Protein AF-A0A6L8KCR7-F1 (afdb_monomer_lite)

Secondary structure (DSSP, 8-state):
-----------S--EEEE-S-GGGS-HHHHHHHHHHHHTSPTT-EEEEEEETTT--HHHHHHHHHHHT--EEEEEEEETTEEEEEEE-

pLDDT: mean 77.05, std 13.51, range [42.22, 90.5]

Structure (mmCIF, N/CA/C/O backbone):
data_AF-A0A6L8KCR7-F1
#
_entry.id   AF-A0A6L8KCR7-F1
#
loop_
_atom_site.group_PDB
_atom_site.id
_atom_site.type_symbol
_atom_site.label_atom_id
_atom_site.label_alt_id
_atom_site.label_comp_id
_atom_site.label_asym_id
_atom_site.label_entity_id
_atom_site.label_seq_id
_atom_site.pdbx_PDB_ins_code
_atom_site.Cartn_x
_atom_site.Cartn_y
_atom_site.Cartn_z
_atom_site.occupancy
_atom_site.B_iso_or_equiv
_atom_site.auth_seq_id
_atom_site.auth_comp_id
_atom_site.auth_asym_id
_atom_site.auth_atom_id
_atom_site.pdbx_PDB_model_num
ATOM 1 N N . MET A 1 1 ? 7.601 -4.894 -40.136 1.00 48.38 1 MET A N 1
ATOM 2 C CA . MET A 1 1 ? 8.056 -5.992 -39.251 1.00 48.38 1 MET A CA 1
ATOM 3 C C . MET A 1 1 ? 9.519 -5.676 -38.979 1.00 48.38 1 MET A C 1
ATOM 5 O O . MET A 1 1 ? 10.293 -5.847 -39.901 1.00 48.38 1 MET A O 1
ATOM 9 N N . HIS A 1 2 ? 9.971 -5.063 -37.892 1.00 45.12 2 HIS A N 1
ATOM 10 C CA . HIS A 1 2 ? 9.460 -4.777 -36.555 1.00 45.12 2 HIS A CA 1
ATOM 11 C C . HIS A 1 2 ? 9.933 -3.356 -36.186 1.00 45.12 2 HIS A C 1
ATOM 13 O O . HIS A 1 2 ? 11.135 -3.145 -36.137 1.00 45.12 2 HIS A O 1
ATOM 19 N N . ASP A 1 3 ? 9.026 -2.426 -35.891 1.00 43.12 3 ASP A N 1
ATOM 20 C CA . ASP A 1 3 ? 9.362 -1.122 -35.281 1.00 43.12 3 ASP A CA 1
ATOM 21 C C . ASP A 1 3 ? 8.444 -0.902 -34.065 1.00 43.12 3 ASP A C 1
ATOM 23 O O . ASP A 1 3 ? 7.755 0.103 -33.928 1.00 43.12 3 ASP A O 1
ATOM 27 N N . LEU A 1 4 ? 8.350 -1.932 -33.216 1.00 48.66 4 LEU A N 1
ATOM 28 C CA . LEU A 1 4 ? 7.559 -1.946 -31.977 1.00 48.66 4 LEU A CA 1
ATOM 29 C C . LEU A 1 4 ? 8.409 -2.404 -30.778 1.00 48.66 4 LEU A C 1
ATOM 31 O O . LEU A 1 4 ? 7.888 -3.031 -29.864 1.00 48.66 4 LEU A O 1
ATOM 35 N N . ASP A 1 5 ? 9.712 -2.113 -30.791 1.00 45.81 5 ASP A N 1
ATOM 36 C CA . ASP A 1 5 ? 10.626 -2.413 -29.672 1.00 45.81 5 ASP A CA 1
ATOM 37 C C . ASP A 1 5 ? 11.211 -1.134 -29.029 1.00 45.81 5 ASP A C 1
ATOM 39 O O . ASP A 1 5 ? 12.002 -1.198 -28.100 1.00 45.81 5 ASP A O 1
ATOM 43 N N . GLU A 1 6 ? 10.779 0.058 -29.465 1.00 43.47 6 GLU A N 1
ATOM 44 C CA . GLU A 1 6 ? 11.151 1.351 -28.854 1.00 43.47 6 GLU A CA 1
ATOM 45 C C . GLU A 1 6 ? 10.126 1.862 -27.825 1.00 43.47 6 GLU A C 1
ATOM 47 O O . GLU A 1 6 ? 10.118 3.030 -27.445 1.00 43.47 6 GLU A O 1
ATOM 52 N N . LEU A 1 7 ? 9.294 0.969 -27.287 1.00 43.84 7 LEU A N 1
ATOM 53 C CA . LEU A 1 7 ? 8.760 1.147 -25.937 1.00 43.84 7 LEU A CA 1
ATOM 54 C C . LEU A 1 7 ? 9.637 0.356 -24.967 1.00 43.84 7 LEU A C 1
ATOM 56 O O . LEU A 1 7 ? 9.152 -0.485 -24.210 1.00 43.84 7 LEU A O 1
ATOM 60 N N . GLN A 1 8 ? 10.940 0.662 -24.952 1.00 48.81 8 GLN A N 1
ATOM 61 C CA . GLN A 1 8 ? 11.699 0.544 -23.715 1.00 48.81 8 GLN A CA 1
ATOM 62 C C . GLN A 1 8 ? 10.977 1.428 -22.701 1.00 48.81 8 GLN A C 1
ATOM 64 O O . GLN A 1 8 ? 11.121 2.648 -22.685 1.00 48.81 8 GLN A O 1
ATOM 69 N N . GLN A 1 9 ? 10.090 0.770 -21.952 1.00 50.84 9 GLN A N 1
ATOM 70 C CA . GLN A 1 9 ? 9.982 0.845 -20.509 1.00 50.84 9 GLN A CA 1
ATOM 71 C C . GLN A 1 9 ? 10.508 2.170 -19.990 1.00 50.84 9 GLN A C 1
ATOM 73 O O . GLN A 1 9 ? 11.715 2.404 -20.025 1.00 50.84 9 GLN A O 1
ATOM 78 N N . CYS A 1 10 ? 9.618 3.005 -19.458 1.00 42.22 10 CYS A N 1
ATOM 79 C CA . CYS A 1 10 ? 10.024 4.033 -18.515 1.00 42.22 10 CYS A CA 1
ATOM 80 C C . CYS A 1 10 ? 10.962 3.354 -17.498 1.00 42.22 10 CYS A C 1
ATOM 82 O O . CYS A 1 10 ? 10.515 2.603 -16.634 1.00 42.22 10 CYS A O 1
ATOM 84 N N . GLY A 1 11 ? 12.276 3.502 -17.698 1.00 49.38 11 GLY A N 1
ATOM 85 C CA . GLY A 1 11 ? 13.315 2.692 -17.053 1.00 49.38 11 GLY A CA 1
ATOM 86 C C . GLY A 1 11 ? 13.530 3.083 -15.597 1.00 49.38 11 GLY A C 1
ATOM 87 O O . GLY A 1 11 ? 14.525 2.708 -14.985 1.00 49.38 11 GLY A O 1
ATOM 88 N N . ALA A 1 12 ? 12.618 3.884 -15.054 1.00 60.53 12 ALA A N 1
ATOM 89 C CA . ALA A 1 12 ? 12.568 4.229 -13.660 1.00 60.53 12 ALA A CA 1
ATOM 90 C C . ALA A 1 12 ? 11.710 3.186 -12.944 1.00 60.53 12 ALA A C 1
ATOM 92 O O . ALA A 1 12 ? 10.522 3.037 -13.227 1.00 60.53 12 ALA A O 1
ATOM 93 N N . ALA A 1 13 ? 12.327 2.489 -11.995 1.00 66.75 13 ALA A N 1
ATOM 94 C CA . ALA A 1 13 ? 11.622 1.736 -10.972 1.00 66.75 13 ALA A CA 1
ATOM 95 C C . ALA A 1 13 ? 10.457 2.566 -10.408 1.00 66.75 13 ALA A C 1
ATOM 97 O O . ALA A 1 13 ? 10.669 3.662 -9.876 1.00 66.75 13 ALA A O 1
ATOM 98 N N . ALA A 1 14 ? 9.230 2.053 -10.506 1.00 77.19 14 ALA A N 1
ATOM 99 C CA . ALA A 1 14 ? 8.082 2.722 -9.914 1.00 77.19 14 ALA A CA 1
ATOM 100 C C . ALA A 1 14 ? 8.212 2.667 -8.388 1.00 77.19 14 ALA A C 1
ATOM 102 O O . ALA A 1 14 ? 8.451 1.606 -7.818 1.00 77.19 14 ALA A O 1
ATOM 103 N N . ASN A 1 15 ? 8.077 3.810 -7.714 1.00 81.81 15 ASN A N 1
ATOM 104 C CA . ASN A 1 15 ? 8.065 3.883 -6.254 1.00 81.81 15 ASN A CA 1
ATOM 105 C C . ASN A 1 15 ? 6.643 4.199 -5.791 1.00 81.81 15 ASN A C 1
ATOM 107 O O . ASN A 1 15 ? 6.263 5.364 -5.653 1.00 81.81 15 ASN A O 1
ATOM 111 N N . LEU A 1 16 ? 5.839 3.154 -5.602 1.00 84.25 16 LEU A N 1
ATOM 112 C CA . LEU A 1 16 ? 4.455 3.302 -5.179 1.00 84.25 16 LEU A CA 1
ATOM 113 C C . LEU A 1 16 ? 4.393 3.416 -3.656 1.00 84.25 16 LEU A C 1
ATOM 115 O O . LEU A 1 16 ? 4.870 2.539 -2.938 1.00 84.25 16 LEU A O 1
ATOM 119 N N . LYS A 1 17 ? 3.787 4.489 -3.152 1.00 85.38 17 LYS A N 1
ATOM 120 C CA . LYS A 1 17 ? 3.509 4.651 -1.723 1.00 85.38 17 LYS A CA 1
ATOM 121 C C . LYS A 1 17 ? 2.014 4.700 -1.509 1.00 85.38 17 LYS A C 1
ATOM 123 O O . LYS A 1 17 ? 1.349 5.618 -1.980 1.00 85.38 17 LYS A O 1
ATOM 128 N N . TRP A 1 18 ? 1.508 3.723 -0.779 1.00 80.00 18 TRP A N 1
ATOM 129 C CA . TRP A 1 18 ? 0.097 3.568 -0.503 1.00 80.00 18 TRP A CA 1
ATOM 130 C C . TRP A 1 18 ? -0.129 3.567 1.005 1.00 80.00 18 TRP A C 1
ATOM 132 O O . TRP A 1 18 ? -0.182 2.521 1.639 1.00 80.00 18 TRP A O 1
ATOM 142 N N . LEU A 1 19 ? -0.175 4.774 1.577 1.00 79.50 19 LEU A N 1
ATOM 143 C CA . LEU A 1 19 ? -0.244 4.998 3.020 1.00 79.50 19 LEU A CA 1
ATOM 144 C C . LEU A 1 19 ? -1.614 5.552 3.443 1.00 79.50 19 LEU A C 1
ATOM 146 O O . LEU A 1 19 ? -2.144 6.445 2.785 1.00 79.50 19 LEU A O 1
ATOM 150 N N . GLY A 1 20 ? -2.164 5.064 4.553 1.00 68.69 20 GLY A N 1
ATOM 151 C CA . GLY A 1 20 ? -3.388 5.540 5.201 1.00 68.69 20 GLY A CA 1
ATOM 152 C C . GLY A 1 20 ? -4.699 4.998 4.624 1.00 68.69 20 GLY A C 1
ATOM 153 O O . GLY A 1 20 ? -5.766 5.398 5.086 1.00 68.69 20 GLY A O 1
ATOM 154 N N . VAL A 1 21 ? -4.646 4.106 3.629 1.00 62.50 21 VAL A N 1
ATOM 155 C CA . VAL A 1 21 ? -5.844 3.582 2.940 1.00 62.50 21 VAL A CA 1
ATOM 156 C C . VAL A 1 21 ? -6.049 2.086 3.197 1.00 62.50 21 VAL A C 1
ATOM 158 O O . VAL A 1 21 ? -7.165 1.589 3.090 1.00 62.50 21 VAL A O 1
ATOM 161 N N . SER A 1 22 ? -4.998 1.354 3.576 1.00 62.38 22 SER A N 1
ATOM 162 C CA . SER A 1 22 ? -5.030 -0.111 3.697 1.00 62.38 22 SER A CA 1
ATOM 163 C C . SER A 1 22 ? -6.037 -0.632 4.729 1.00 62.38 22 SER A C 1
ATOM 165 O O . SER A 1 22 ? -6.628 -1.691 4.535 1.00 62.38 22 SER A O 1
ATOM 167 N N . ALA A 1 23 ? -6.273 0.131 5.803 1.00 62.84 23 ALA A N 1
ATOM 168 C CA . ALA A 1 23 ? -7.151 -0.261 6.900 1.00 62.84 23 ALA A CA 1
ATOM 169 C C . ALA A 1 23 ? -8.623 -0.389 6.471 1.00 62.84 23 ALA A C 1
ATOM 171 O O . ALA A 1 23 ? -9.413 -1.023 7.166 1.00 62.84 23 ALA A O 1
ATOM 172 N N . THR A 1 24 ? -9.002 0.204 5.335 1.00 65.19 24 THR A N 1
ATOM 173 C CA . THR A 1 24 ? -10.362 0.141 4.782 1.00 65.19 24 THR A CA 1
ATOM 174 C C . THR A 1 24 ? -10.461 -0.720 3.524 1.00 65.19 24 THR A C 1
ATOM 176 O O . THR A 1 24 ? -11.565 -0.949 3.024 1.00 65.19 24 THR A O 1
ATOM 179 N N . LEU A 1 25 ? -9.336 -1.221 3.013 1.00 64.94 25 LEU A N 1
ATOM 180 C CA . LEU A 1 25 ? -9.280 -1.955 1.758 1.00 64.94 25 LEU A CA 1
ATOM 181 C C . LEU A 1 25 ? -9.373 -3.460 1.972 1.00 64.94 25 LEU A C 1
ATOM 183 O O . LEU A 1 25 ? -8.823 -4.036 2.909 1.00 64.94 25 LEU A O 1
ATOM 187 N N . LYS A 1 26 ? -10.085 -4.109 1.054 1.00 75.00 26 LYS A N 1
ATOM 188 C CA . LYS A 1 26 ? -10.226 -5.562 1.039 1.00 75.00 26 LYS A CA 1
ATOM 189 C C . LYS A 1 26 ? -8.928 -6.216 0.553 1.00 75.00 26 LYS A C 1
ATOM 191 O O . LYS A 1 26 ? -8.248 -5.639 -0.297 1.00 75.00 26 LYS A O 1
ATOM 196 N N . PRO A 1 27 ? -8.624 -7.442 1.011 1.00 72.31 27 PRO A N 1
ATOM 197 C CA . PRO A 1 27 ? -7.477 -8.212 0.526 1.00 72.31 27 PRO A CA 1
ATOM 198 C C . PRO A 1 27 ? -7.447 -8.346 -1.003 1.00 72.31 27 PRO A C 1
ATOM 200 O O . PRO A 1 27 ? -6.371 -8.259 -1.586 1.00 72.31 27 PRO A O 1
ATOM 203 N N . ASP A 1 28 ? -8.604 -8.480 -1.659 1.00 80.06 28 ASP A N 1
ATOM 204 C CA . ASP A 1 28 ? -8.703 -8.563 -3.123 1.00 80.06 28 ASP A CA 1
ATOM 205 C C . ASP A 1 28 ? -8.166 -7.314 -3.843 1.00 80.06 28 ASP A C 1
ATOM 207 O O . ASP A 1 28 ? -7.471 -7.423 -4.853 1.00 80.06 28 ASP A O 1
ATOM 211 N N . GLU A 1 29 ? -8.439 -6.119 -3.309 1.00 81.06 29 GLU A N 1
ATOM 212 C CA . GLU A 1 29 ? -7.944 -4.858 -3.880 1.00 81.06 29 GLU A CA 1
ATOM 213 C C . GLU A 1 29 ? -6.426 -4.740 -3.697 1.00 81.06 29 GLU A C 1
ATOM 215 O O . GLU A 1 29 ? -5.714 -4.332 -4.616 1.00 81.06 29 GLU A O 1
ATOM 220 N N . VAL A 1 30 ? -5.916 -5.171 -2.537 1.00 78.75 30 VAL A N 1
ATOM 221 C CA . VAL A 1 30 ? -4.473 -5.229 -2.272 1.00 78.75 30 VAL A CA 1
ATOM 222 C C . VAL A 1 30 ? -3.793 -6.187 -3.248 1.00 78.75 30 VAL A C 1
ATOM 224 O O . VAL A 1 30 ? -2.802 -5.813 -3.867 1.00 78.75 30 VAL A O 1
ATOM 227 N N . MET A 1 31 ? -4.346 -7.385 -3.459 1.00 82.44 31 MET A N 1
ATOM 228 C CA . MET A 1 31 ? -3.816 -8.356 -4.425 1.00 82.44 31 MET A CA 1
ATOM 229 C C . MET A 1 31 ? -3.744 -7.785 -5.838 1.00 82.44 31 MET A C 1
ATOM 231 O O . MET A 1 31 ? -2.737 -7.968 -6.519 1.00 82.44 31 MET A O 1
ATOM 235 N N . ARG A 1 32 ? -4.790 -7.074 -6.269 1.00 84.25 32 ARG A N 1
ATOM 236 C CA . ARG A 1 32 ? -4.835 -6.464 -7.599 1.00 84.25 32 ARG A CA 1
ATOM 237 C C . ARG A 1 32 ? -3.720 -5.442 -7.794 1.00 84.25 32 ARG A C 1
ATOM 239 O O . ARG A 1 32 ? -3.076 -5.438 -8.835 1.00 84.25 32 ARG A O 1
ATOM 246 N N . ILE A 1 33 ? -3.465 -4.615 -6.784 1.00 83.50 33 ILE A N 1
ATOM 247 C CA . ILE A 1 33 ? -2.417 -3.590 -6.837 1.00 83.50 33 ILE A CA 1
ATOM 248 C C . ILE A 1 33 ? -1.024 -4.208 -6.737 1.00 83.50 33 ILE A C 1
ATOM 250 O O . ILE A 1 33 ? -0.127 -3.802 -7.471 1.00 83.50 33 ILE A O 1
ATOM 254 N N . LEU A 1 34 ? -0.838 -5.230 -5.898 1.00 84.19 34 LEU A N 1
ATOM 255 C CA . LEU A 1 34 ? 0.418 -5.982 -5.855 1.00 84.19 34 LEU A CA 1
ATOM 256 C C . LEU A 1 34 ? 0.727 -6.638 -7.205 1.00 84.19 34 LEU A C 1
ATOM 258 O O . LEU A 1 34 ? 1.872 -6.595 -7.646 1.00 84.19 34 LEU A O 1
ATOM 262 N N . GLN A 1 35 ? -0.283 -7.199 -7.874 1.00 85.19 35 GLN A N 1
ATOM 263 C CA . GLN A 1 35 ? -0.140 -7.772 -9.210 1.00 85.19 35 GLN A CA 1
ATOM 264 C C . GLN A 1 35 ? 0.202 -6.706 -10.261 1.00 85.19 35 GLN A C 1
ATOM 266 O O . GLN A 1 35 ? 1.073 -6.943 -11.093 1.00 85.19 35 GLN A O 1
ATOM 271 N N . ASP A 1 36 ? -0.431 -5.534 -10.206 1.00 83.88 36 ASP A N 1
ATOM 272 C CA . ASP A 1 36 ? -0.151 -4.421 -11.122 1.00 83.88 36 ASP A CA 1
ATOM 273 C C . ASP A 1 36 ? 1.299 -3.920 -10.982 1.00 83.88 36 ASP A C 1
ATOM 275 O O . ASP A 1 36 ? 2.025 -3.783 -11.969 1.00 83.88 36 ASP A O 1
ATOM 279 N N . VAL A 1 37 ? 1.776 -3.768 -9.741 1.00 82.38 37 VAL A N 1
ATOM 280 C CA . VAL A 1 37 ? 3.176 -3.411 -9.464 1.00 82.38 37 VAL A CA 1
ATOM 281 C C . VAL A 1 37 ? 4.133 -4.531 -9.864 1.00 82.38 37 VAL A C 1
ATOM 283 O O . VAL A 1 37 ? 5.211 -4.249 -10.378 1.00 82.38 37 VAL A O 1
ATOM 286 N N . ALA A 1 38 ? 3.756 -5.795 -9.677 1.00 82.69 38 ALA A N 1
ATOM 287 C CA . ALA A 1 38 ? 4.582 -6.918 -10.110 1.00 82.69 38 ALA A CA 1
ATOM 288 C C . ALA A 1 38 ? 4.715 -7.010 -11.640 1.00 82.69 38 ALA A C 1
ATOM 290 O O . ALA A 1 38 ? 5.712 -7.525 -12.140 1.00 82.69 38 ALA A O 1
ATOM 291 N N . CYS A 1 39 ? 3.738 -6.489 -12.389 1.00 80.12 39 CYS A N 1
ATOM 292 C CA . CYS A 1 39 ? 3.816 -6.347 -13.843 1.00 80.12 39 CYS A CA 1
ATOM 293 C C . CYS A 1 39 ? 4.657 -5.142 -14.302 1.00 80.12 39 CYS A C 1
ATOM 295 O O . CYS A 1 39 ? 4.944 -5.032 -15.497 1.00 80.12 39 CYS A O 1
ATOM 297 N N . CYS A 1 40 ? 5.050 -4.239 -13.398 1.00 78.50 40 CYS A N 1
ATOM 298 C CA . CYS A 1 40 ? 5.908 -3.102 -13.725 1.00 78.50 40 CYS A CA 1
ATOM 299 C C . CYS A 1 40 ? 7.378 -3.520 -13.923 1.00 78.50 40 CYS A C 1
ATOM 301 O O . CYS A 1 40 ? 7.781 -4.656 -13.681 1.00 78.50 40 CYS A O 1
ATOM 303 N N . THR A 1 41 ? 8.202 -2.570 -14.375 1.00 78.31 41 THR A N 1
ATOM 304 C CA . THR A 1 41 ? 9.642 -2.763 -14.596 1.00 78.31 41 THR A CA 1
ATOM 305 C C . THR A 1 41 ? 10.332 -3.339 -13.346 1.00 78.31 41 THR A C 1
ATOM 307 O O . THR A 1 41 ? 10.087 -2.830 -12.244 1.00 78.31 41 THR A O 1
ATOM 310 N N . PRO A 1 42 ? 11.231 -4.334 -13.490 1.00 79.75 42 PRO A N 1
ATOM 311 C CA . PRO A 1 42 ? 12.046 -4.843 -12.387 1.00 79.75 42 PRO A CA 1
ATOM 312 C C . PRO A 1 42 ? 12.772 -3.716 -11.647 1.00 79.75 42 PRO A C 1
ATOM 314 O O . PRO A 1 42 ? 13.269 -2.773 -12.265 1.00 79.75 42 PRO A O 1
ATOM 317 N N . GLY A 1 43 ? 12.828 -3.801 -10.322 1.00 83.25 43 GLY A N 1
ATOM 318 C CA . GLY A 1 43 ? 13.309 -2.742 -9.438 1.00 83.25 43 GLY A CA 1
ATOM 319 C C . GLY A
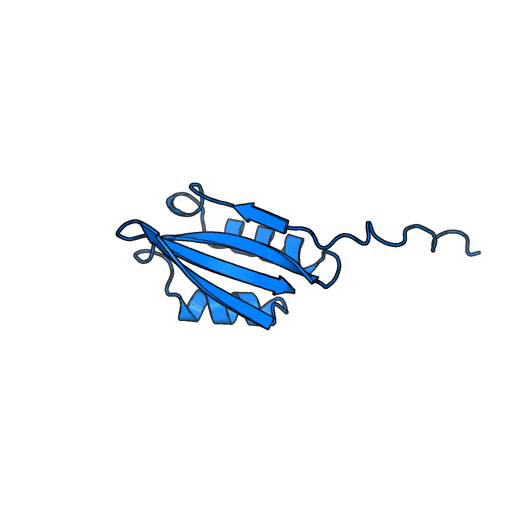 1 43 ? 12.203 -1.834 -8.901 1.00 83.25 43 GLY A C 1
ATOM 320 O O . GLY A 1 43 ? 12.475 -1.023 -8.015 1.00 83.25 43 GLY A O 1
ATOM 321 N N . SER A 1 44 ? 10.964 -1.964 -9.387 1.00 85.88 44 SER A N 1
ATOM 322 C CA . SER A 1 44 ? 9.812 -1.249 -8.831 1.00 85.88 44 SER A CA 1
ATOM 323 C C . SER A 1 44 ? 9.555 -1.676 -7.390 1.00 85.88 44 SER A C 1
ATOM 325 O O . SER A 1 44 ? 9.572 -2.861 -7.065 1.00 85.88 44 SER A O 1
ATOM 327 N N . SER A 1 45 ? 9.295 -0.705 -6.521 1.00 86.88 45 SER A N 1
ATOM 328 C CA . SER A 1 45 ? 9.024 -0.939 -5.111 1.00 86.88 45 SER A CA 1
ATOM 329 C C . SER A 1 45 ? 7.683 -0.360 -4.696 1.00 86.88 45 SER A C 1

-*-*-

Using the entries above, return exactly the lines from the line with "ATOM 273 C C" to the line with "ATOM 312 C C", counting both of those lines.

ATOM 273 C C . ASP A 1 36 ? 1.299 -3.920 -10.982 1.00 83.88 36 ASP A C 1
ATOM 275 O O . ASP A 1 36 ? 2.025 -3.783 -11.969 1.00 83.88 36 ASP A O 1
ATOM 279 N N . VAL A 1 37 ? 1.776 -3.768 -9.741 1.00 82.38 37 VAL A N 1
ATOM 280 C CA . VAL A 1 37 ? 3.176 -3.411 -9.464 1.00 82.38 37 VAL A CA 1
ATOM 281 C C . VAL A 1 37 ? 4.133 -4.531 -9.864 1.00 82.38 37 VAL A C 1
ATOM 283 O O . VAL A 1 37 ? 5.211 -4.249 -10.378 1.00 82.38 37 VAL A O 1
ATOM 286 N N . ALA A 1 38 ? 3.756 -5.795 -9.677 1.00 82.69 38 ALA A N 1
ATOM 287 C CA . ALA A 1 38 ? 4.582 -6.918 -10.110 1.00 82.69 38 ALA A CA 1
ATOM 288 C C . ALA A 1 38 ? 4.715 -7.010 -11.640 1.00 82.69 38 ALA A C 1
ATOM 290 O O . ALA A 1 38 ? 5.712 -7.525 -12.140 1.00 82.69 38 ALA A O 1
ATOM 291 N N . CYS A 1 39 ? 3.738 -6.489 -12.389 1.00 80.12 39 CYS A N 1
ATOM 292 C CA . CYS A 1 39 ? 3.816 -6.347 -13.843 1.00 80.12 39 CYS A CA 1
ATOM 293 C C . CYS A 1 39 ? 4.657 -5.142 -14.302 1.00 80.12 39 CYS A C 1
ATOM 295 O O . CYS A 1 39 ? 4.944 -5.032 -15.497 1.00 80.12 39 CYS A O 1
ATOM 297 N N . CYS A 1 40 ? 5.050 -4.239 -13.398 1.00 78.50 40 CYS A N 1
ATOM 298 C CA . CYS A 1 40 ? 5.908 -3.102 -13.725 1.00 78.50 40 CYS A CA 1
ATOM 299 C C . CYS A 1 40 ? 7.378 -3.520 -13.923 1.00 78.50 40 CYS A C 1
ATOM 301 O O . CYS A 1 40 ? 7.781 -4.656 -13.681 1.00 78.50 40 CYS A O 1
ATOM 303 N N . THR A 1 41 ? 8.202 -2.570 -14.375 1.00 78.31 41 THR A N 1
ATOM 304 C CA . THR A 1 41 ? 9.642 -2.763 -14.596 1.00 78.31 41 THR A CA 1
ATOM 305 C C . THR A 1 41 ? 10.332 -3.339 -13.346 1.00 78.31 41 THR A C 1
ATOM 307 O O . THR A 1 41 ? 10.087 -2.830 -12.244 1.00 78.31 41 THR A O 1
ATOM 310 N N . PRO A 1 42 ? 11.231 -4.334 -13.490 1.00 79.75 42 PRO A N 1
ATOM 311 C CA . PRO A 1 42 ? 12.046 -4.843 -12.387 1.00 79.75 42 PRO A CA 1
ATOM 312 C C . PRO A 1 42 ? 12.772 -3.716 -11.647 1.00 79.75 42 PRO A C 1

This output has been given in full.